■ Dataset extract ■
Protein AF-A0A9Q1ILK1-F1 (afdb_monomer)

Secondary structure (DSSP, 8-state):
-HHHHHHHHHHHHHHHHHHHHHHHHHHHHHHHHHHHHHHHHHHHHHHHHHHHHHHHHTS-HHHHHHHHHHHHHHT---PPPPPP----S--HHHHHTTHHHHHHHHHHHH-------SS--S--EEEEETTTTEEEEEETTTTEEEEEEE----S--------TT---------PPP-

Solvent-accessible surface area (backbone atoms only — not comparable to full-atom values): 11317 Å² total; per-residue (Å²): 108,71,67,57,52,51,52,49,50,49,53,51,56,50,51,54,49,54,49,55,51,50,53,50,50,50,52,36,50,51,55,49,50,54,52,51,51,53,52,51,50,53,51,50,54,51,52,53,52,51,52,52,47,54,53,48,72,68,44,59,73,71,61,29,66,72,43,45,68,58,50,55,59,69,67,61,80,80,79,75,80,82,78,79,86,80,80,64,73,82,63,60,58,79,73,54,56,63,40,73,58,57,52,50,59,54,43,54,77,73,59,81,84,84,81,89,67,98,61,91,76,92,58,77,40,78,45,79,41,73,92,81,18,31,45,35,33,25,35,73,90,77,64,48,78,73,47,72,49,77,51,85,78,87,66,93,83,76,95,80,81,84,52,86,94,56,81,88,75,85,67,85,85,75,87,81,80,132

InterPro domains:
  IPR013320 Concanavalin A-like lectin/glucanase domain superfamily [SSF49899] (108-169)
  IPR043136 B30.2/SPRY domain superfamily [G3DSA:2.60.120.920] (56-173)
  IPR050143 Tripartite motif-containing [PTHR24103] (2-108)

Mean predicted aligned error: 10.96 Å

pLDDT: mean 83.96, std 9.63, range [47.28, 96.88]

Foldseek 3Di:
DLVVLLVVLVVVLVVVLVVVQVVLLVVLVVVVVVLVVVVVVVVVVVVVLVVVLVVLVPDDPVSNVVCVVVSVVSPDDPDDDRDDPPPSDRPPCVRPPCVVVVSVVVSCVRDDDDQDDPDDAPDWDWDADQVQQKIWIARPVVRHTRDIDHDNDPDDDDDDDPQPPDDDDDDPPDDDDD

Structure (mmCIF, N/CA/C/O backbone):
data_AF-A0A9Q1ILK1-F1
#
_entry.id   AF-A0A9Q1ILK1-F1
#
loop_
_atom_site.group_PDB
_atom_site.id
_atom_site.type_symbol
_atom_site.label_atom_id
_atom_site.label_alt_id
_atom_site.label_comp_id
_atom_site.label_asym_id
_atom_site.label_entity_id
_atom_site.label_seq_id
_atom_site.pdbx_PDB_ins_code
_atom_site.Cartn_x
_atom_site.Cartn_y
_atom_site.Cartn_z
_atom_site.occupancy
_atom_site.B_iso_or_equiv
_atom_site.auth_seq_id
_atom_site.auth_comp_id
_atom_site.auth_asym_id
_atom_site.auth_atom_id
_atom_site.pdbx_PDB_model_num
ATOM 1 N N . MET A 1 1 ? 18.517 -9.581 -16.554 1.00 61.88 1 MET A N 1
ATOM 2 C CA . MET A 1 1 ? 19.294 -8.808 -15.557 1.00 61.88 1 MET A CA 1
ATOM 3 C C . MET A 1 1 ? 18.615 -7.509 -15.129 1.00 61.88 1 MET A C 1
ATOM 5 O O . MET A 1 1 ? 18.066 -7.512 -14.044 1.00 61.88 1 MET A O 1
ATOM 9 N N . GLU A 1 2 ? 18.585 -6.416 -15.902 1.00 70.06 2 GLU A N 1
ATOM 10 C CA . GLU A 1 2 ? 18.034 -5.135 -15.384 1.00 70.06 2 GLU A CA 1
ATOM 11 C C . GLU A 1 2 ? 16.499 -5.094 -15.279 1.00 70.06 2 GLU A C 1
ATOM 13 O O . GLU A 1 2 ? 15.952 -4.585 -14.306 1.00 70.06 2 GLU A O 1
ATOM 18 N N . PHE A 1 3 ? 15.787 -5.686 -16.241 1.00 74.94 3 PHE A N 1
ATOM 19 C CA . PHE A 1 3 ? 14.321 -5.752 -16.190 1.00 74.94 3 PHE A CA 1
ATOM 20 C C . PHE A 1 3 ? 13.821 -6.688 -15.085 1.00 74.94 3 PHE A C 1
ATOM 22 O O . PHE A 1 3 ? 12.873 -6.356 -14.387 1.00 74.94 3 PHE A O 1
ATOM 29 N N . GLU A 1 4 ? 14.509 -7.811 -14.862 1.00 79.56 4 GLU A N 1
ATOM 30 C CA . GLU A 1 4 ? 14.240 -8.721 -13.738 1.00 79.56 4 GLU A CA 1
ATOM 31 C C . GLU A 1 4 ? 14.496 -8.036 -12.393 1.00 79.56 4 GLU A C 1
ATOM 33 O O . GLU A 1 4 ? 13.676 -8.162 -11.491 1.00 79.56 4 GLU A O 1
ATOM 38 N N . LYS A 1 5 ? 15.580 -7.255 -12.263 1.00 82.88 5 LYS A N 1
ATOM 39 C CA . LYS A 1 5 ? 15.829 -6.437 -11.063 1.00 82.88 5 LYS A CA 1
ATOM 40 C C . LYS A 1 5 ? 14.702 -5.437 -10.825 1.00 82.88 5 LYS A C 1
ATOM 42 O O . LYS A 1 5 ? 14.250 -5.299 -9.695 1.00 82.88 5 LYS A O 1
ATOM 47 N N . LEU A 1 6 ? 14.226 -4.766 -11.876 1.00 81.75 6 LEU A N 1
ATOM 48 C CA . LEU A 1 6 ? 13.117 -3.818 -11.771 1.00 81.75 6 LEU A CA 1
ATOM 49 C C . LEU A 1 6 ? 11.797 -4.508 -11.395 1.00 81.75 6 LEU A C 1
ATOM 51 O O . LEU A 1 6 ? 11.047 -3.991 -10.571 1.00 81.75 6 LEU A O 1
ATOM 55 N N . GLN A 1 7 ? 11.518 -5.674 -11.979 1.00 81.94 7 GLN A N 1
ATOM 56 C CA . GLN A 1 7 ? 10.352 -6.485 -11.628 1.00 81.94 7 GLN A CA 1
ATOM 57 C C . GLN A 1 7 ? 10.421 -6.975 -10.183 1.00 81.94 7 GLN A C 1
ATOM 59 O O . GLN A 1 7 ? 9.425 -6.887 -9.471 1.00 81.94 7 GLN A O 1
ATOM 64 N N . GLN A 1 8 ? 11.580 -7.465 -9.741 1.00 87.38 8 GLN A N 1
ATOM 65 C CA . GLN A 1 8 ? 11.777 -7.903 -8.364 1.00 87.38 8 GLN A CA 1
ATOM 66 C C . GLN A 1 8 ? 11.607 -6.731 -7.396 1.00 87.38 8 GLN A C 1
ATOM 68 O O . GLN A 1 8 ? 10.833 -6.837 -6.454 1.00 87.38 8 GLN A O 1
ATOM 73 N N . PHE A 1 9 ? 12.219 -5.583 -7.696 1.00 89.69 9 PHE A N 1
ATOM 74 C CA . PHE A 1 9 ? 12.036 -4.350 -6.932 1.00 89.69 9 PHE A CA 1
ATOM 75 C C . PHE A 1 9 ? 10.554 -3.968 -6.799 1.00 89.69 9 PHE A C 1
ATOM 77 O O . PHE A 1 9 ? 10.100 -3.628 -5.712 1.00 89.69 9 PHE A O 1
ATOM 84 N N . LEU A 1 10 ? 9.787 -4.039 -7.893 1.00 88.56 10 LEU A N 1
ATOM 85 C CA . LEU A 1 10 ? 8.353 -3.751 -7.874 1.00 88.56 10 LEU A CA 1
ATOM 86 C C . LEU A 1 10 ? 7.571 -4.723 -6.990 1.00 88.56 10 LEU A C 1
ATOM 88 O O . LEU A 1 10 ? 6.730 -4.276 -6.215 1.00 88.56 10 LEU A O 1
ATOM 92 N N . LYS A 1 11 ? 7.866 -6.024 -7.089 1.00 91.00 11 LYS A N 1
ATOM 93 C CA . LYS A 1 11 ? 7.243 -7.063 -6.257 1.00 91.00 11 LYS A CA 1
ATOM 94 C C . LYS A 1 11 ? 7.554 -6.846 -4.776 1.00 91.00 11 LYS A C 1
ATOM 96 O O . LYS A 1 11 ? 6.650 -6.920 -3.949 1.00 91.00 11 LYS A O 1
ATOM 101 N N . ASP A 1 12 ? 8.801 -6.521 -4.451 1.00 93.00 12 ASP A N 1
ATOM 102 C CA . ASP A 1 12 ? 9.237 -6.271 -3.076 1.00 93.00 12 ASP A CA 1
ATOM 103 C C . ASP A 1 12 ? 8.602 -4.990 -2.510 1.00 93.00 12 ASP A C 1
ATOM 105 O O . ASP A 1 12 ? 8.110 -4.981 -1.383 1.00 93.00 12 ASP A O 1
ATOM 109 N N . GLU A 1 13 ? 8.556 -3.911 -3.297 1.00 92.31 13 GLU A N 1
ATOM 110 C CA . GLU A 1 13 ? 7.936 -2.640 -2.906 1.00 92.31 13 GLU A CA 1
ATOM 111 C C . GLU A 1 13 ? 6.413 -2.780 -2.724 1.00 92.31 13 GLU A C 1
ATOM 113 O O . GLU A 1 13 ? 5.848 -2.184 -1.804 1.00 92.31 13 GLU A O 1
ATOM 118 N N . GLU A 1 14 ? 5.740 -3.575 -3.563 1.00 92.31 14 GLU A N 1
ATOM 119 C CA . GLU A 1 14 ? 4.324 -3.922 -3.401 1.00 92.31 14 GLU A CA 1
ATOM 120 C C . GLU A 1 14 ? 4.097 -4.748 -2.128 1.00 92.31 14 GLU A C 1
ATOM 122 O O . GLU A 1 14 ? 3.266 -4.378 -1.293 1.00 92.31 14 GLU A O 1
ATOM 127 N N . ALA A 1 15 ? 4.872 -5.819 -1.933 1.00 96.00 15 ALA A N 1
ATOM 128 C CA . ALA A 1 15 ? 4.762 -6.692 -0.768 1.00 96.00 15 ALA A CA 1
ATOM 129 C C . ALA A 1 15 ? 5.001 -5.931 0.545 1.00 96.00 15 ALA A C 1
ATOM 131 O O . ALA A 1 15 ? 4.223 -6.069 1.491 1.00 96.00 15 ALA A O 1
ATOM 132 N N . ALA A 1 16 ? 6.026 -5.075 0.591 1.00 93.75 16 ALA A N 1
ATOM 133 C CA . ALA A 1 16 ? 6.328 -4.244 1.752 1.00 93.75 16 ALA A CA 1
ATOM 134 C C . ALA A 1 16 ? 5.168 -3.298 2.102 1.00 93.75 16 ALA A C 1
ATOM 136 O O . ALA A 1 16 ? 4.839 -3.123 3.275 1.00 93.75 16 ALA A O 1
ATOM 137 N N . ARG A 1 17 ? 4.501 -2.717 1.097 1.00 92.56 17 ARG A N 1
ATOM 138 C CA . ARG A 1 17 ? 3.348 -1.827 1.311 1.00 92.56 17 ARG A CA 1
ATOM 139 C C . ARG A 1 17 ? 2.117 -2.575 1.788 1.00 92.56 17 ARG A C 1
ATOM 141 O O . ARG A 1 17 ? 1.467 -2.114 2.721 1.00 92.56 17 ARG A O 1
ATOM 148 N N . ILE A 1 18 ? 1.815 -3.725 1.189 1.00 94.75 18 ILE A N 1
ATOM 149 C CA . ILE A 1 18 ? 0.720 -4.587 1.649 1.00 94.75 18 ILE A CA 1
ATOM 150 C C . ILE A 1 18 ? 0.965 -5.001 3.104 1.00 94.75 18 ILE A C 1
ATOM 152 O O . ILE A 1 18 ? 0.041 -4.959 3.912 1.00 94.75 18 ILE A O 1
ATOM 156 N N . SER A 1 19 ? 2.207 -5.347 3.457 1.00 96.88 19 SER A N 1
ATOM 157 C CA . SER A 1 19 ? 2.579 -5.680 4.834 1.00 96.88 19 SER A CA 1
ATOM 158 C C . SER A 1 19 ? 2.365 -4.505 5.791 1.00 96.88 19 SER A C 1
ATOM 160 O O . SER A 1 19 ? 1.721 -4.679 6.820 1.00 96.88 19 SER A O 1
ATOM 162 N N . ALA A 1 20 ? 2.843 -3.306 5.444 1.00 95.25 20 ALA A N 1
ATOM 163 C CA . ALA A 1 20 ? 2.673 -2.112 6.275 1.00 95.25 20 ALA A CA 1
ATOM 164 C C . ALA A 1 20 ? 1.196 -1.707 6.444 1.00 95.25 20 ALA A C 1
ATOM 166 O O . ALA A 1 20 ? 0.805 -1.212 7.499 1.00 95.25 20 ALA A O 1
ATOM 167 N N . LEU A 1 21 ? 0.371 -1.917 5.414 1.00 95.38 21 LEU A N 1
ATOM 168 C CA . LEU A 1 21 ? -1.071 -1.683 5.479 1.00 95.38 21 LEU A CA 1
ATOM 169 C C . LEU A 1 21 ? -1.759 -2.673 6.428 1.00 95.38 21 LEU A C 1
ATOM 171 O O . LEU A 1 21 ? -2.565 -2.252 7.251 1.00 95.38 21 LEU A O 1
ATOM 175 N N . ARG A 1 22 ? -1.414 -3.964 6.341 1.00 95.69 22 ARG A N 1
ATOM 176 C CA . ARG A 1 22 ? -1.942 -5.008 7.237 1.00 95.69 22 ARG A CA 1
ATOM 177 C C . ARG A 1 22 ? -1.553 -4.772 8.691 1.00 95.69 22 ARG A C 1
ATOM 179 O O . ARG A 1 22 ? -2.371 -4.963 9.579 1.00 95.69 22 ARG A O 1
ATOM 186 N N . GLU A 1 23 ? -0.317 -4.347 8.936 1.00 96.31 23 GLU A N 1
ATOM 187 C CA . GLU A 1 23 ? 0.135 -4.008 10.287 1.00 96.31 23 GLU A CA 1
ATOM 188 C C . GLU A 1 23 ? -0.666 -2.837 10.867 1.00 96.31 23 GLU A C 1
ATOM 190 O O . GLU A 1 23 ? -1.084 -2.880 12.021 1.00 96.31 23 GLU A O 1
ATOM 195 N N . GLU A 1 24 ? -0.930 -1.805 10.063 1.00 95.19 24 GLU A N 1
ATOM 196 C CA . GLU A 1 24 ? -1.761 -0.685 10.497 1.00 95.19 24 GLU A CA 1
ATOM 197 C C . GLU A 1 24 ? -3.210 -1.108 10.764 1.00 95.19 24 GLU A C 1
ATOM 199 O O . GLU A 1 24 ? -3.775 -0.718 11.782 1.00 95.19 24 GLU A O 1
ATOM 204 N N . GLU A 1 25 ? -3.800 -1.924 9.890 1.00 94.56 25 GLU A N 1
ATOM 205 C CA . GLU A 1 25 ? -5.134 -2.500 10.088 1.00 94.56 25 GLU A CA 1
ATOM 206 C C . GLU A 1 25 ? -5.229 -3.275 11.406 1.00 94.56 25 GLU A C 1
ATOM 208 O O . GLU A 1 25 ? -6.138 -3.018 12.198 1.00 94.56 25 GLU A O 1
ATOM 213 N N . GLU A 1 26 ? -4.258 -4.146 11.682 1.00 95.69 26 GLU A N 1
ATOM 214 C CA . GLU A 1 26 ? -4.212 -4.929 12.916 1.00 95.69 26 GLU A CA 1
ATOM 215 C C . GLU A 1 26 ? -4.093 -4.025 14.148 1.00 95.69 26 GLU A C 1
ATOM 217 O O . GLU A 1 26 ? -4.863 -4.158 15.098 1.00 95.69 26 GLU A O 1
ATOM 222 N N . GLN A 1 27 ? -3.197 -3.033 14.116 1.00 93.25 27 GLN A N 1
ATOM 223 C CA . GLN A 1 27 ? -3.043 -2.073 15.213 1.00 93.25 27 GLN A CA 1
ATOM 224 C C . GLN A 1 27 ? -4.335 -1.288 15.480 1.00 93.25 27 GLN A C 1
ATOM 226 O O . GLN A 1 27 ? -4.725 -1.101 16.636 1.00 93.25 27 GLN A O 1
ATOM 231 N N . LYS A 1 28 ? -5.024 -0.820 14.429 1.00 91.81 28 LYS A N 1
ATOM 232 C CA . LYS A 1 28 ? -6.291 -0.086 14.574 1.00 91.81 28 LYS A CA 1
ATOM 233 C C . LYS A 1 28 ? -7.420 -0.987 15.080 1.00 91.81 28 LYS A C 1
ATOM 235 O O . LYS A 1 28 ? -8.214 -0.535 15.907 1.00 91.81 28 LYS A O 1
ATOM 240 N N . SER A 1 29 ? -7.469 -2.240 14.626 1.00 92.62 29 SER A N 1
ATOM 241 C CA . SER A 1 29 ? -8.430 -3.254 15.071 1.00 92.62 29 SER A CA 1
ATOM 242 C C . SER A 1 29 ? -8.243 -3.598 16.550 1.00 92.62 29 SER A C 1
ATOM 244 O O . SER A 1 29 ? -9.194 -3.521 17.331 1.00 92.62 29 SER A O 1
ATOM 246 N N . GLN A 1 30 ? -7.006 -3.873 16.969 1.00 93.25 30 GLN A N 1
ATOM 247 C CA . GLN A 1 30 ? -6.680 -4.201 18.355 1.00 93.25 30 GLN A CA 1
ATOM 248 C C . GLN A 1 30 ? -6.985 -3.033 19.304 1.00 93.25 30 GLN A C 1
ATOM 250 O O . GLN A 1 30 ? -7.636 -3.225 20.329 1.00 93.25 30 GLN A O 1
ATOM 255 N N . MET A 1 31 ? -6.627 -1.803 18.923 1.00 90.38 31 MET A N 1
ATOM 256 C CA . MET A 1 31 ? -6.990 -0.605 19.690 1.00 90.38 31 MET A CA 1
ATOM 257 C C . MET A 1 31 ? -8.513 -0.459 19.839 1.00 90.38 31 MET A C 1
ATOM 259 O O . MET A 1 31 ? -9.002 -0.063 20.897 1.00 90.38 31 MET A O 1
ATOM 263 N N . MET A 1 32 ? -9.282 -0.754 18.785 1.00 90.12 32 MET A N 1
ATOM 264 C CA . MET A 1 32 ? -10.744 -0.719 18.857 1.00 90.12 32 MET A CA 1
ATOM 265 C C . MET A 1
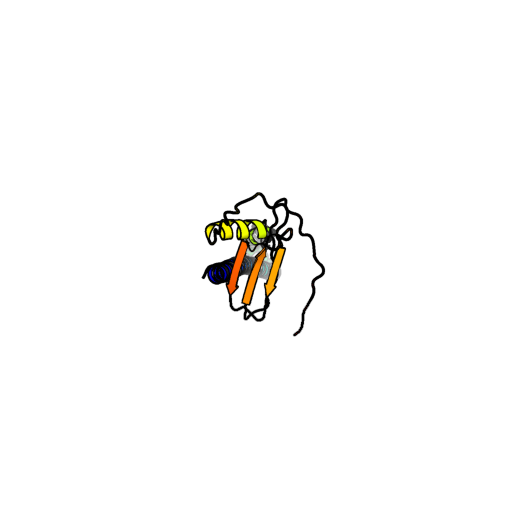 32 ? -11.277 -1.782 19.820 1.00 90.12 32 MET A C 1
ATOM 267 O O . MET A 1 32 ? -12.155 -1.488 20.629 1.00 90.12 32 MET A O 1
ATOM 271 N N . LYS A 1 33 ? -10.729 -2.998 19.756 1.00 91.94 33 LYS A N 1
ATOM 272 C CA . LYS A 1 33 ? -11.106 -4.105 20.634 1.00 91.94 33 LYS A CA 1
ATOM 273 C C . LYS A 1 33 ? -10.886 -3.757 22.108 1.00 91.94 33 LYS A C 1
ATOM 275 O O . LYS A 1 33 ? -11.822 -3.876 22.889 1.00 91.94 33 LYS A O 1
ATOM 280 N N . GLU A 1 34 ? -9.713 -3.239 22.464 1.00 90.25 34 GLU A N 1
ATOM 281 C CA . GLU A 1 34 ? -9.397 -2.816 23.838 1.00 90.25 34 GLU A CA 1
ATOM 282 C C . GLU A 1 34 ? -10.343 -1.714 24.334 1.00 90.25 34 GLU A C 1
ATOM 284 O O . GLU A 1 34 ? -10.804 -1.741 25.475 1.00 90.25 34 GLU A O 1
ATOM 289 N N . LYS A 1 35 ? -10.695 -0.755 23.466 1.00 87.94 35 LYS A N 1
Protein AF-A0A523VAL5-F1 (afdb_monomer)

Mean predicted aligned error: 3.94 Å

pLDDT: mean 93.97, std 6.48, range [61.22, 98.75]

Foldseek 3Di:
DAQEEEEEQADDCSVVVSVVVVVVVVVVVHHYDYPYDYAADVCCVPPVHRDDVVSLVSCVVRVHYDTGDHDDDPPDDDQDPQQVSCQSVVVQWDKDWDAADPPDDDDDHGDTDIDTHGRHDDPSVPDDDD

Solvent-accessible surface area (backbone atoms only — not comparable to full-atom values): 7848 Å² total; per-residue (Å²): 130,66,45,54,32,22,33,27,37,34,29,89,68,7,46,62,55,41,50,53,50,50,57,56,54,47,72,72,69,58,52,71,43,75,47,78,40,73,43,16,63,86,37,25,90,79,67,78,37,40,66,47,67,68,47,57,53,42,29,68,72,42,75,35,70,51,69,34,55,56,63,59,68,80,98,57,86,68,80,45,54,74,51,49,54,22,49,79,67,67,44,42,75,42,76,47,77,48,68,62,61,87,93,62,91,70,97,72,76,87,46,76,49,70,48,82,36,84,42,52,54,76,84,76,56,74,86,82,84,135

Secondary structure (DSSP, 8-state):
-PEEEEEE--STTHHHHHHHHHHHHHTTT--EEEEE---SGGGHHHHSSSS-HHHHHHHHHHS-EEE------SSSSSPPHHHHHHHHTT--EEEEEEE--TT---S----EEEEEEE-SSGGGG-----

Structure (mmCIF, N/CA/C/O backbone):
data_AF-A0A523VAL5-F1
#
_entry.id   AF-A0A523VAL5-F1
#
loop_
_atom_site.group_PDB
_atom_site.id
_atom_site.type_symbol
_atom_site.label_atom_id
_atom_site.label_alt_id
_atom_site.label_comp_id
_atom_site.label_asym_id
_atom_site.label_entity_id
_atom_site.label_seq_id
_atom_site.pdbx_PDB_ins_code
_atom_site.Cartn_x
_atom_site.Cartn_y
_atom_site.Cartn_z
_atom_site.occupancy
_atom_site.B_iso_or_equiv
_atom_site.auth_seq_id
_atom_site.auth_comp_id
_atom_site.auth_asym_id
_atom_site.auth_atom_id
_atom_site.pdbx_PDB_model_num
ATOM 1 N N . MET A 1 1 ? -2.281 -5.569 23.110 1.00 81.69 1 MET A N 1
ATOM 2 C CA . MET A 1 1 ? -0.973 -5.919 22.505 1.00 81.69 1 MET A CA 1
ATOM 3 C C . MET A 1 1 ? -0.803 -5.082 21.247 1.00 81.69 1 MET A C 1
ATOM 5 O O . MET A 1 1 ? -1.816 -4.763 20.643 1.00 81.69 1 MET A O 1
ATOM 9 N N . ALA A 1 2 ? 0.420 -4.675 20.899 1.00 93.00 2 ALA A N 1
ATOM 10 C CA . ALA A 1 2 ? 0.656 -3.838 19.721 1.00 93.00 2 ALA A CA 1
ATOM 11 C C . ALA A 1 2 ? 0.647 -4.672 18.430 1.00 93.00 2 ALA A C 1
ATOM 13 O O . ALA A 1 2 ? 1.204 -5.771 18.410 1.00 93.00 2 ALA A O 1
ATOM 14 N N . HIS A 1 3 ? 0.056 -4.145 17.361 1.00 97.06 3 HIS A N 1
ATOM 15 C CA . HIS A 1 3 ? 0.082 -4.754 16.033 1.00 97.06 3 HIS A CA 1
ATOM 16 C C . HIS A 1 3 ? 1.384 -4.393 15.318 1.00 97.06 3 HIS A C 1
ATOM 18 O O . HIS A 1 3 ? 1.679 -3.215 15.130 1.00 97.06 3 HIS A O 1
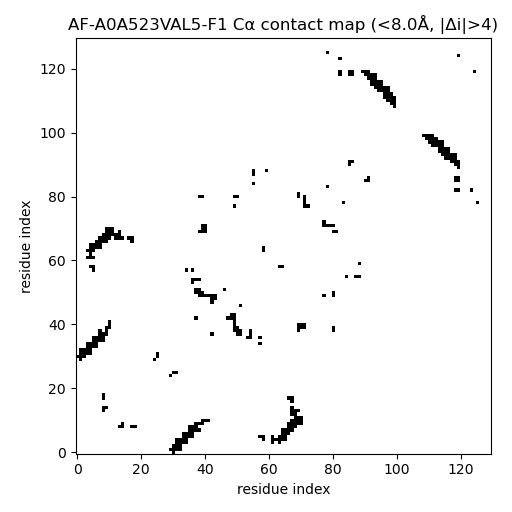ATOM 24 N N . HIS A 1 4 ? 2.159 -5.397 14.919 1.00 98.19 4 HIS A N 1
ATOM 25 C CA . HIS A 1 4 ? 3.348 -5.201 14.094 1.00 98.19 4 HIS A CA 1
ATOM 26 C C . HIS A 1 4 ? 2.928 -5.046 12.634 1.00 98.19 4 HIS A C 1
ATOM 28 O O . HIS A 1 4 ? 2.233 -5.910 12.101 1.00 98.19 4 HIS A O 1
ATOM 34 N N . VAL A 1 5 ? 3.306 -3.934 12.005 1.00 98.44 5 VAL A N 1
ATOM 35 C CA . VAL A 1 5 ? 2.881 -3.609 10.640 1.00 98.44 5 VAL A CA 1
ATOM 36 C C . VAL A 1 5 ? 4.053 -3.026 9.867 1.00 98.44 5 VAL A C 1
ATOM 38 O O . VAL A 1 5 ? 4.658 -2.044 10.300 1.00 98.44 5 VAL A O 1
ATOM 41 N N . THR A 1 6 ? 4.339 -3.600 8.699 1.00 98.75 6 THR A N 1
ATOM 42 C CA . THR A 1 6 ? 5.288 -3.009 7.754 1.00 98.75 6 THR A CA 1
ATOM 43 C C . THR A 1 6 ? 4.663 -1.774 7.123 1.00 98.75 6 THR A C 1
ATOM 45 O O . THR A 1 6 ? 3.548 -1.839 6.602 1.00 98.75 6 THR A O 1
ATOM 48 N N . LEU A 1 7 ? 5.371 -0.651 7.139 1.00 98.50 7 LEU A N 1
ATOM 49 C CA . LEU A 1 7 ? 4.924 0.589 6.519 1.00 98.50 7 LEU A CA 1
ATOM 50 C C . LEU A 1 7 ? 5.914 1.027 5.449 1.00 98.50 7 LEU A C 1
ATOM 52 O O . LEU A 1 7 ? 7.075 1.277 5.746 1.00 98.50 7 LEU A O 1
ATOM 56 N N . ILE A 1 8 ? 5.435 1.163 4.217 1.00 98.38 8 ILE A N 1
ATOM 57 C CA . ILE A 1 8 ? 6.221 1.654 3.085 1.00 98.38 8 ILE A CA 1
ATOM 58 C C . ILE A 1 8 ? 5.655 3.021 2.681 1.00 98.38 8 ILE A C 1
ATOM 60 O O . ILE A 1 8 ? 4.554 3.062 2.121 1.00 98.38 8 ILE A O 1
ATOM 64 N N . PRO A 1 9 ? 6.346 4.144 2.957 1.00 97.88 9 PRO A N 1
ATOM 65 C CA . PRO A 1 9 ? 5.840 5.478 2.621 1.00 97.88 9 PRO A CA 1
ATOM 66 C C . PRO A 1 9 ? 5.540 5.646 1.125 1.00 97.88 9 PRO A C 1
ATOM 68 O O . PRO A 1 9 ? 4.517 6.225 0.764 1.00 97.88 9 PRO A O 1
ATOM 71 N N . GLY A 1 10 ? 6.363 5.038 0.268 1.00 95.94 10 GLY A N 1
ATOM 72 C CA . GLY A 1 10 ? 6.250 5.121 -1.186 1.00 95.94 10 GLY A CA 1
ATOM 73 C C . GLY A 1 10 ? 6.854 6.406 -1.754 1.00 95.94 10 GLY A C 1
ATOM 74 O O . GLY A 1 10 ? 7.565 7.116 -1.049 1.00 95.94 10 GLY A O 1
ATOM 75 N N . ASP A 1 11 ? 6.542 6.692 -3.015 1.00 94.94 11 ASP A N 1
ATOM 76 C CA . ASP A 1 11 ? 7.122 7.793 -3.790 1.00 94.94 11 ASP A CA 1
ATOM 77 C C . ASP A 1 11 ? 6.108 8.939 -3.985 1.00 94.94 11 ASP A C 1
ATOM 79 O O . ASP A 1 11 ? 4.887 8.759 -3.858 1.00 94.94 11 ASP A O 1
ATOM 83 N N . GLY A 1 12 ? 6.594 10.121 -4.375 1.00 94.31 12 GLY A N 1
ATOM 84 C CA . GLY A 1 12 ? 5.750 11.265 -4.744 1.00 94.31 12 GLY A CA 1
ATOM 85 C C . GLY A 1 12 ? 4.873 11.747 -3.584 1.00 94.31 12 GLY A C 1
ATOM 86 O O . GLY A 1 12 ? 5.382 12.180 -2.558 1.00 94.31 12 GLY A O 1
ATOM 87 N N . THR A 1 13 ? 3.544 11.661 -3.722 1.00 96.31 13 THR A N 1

■ Task item ■
From the data above, reproduce word for word the lines running from the line with "ATOM 30 C CA" to the line with "ATOM 56 C CA", ends included.

■ Written answer ■
ATOM 30 C CA . GLU A 1 4 ? 14.240 -8.721 -13.738 1.00 79.56 4 GLU A CA 1
ATOM 31 C C . GLU A 1 4 ? 14.496 -8.036 -12.393 1.00 79.56 4 GLU A C 1
ATOM 33 O O . GLU A 1 4 ? 13.676 -8.162 -11.491 1.00 79.56 4 GLU A O 1
ATOM 38 N N . LYS A 1 5 ? 15.580 -7.255 -12.263 1.00 82.88 5 LYS A N 1
ATOM 39 C CA . LYS A 1 5 ? 15.829 -6.437 -11.063 1.00 82.88 5 LYS A CA 1
ATOM 40 C C . LYS A 1 5 ? 14.702 -5.437 -10.825 1.00 82.88 5 LYS A C 1
ATOM 42 O O . LYS A 1 5 ? 14.250 -5.299 -9.695 1.00 82.88 5 LYS A O 1
ATOM 47 N N . LEU A 1 6 ? 14.226 -4.766 -11.876 1.00 81.75 6 LEU A N 1
ATOM 48 C CA . LEU A 1 6 ? 13.117 -3.818 -11.771 1.00 81.75 6 LEU A CA 1
ATOM 49 C C . LEU A 1 6 ? 11.797 -4.508 -11.395 1.00 81.75 6 LEU A C 1
ATOM 51 O O . LEU A 1 6 ? 11.047 -3.991 -10.571 1.00 81.75 6 LEU A O 1
ATOM 55 N N . GLN A 1 7 ? 11.518 -5.674 -11.979 1.00 81.94 7 GLN A N 1
ATOM 56 C CA . GLN A 1 7 ? 10.352 -6.485 -11.628 1.00 81.94 7 GLN A CA 1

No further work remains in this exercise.